在一个data.frame中查找具有相同数据的列 [英] Find columns with same data in one data.frame
问题描述
正如@John所说,有问题使用复制
。我会补充说,将数据框架转换为与$ code>重复的进行比较之前,所有数据都将被转换成相同的数据类型。例如,这里是一个data.frame:
df< - data.frame(a = LETTERS [1:3 ],
b = 1:3,
c = as.character(1:3),
d = LETTERS [1:3],
e = 1:3,
f = 1:3)
df
#abcdef
#1 A 1 1 A 1 1
#2 B 2 2 B 2 2
#3 C 3 3 C 3 3
请注意,列 c
类似于列 b
, e
和 f
,但不同的类型(字符与数字)不同。 @Jubbles建议的解决方案将忽略这些差异。
相反,在数据框架的列上使用相同的
函数似乎更合适。您可以使用 outer
比较列两列:
.cols.identical< - function(col1,col2)same(df [,col1],df [,col2])
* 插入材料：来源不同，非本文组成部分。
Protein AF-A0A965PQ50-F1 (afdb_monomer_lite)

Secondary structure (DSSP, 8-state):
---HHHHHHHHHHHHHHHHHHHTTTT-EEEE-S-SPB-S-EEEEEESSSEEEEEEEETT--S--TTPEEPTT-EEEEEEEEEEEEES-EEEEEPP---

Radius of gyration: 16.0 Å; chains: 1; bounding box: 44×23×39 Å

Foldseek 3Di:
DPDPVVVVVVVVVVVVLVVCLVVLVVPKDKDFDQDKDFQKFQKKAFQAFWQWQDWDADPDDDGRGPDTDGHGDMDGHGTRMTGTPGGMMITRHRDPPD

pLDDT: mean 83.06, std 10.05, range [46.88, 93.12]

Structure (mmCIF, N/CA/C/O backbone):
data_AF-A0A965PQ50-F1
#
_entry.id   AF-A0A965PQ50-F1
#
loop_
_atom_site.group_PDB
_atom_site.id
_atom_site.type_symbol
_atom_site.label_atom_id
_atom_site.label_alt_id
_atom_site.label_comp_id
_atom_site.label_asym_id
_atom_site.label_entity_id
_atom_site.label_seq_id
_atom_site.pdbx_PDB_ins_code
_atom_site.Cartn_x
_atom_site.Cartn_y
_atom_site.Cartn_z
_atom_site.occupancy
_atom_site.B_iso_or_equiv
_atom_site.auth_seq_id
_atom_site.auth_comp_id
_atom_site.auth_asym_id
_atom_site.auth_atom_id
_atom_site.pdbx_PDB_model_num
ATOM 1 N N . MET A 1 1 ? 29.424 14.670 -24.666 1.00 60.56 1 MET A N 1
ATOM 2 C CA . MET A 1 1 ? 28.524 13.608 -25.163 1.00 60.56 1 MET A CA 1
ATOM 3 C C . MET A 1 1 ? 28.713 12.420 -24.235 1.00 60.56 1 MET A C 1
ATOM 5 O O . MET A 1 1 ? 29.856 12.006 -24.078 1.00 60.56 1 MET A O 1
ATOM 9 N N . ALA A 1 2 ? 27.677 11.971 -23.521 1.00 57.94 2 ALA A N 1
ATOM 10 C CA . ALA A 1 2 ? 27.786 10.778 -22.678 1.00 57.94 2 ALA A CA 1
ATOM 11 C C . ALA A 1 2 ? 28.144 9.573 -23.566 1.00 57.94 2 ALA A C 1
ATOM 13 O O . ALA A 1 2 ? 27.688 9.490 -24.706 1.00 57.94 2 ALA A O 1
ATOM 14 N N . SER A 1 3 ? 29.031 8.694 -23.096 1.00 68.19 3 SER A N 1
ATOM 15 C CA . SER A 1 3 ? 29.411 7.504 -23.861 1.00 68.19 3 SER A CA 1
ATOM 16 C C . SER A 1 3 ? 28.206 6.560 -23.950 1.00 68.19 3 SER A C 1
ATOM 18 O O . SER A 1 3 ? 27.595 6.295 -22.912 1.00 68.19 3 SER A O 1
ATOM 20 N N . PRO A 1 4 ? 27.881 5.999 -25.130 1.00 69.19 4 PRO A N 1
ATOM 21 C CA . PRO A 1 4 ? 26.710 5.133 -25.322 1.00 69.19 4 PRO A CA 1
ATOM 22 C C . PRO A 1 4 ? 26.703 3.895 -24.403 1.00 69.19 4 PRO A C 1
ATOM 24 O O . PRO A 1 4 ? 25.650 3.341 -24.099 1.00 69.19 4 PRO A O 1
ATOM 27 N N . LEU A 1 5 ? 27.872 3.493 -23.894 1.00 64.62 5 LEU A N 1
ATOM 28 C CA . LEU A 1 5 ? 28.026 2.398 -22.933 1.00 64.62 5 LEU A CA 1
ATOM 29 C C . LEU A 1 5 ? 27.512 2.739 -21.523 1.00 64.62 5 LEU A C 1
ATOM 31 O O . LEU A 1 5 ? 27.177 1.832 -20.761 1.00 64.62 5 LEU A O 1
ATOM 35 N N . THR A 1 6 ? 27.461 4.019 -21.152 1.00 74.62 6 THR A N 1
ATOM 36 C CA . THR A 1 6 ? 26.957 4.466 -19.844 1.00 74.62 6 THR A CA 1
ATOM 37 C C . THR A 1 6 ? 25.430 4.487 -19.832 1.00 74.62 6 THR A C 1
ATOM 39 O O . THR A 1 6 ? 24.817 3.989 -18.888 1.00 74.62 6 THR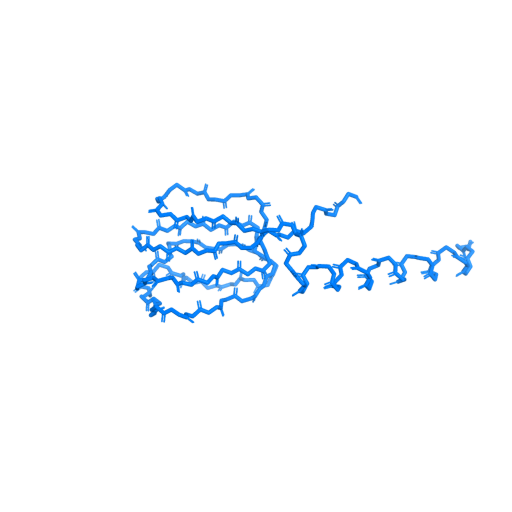 A O 1
ATOM 42 N N . ASP A 1 7 ? 24.815 4.962 -20.915 1.00 72.38 7 ASP A N 1
ATOM 43 C CA . ASP A 1 7 ? 23.356 5.030 -21.043 1.00 72.38 7 ASP A CA 1
ATOM 44 C C . ASP A 1 7 ? 22.732 3.627 -21.129 1.00 72.38 7 ASP A C 1
ATOM 46 O O . ASP A 1 7 ? 21.721 3.344 -20.480 1.00 72.38 7 ASP A O 1
ATOM 50 N N . GLN A 1 8 ? 23.387 2.697 -21.836 1.00 74.00 8 GLN A N 1
ATOM 51 C CA . GLN A 1 8 ? 22.942 1.303 -21.916 1.00 74.00 8 GLN A CA 1
ATOM 52 C C . GLN A 1 8 ? 22.996 0.590 -20.552 1.00 74.00 8 GLN A C 1
ATOM 54 O O . GLN A 1 8 ? 22.078 -0.156 -20.206 1.00 74.00 8 GLN A O 1
ATOM 59 N N . LYS A 1 9 ? 24.030 0.848 -19.740 1.00 72.62 9 LYS A N 1
ATOM 60 C CA . LYS A 1 9 ? 24.137 0.306 -18.374 1.00 72.62 9 LYS A CA 1
ATOM 61 C C . LYS A 1 9 ? 23.056 0.861 -17.441 1.00 72.62 9 LYS A C 1
ATOM 63 O O . LYS A 1 9 ? 22.504 0.105 -16.645 1.00 72.62 9 LYS A O 1
ATOM 68 N N . MET A 1 10 ? 22.714 2.145 -17.565 1.00 74.12 10 MET A N 1
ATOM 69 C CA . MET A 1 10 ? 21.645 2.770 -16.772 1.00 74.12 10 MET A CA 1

same.mat< - outer(colnames(df),colnames(df),
FUN = Vectorize(are.cols.identical))
same.mat
#[,1] [,2] [,3] [,4] [,5] [,6]
#[1,] TRUE FALSE FALSE TRUE FALSE FALSE
#[2,] FALSE TRUE FALSE FALSE TRUE TRUE
#[3,] FALSE FALSE TRUE FALSE FALSE FALSE
# [4,] TRUE FALSE FALSE TRUE FALSE FALSE
#[5,] FALSE TRUE FALSE FALSE TRUE TRUE
#[6,] FALSE TRUE FALSE FALSE TRUE TRUE
从这里,您可以使用聚类来识别相同列的组(可能有更好的方法,如果你知道一个,随时评论甚至甚至编辑我的答案。)
库(集群)
distance< - as.dist(!same.mat)
树< - hclust(distance)
cut< - cu树(树,h = 0.5)
cut
#[1] 1 2 3 1 2 2
split(colnames(df),cut)
#$ `1`
#[1]ad
#
#$`2`
#[1]bef
#
#$`3`
#[1]c
编辑1:以忽略浮点值的差异,可以使用
are.cols .identical< - function(col1,col2)isTRUE(all.equal((df [,col1],df [,col2]))
编辑2:比群集更加有效的方法来分组相同列的名称是
cut< - apply(same.mat,1,function(x)match(TRUE,x))
split(colnames(df),cut)
I have 1 data.frame named A, there are 5000 columns in it. How can I find columns in this data.frame that are equal to each other.
As @John mentioned, there are problems with using duplicated
. I would add that transposing the data.frame forces all the data into a same data type before it is even compared with duplicated
. On an example, here is a data.frame:
df <- data.frame( a = LETTERS[1:3],
b = 1:3,
c = as.character(1:3),
d = LETTERS[1:3],
e = 1:3,
f = 1:3)
df
# a b c d e f
# 1 A 1 1 A 1 1
# 2 B 2 2 B 2 2
# 3 C 3 3 C 3 3
Note that column c
is very similar to columns b
, e
, and f
, but not identical because of the different types (character versus numeric). The solution suggested by @Jubbles would disregard these differences.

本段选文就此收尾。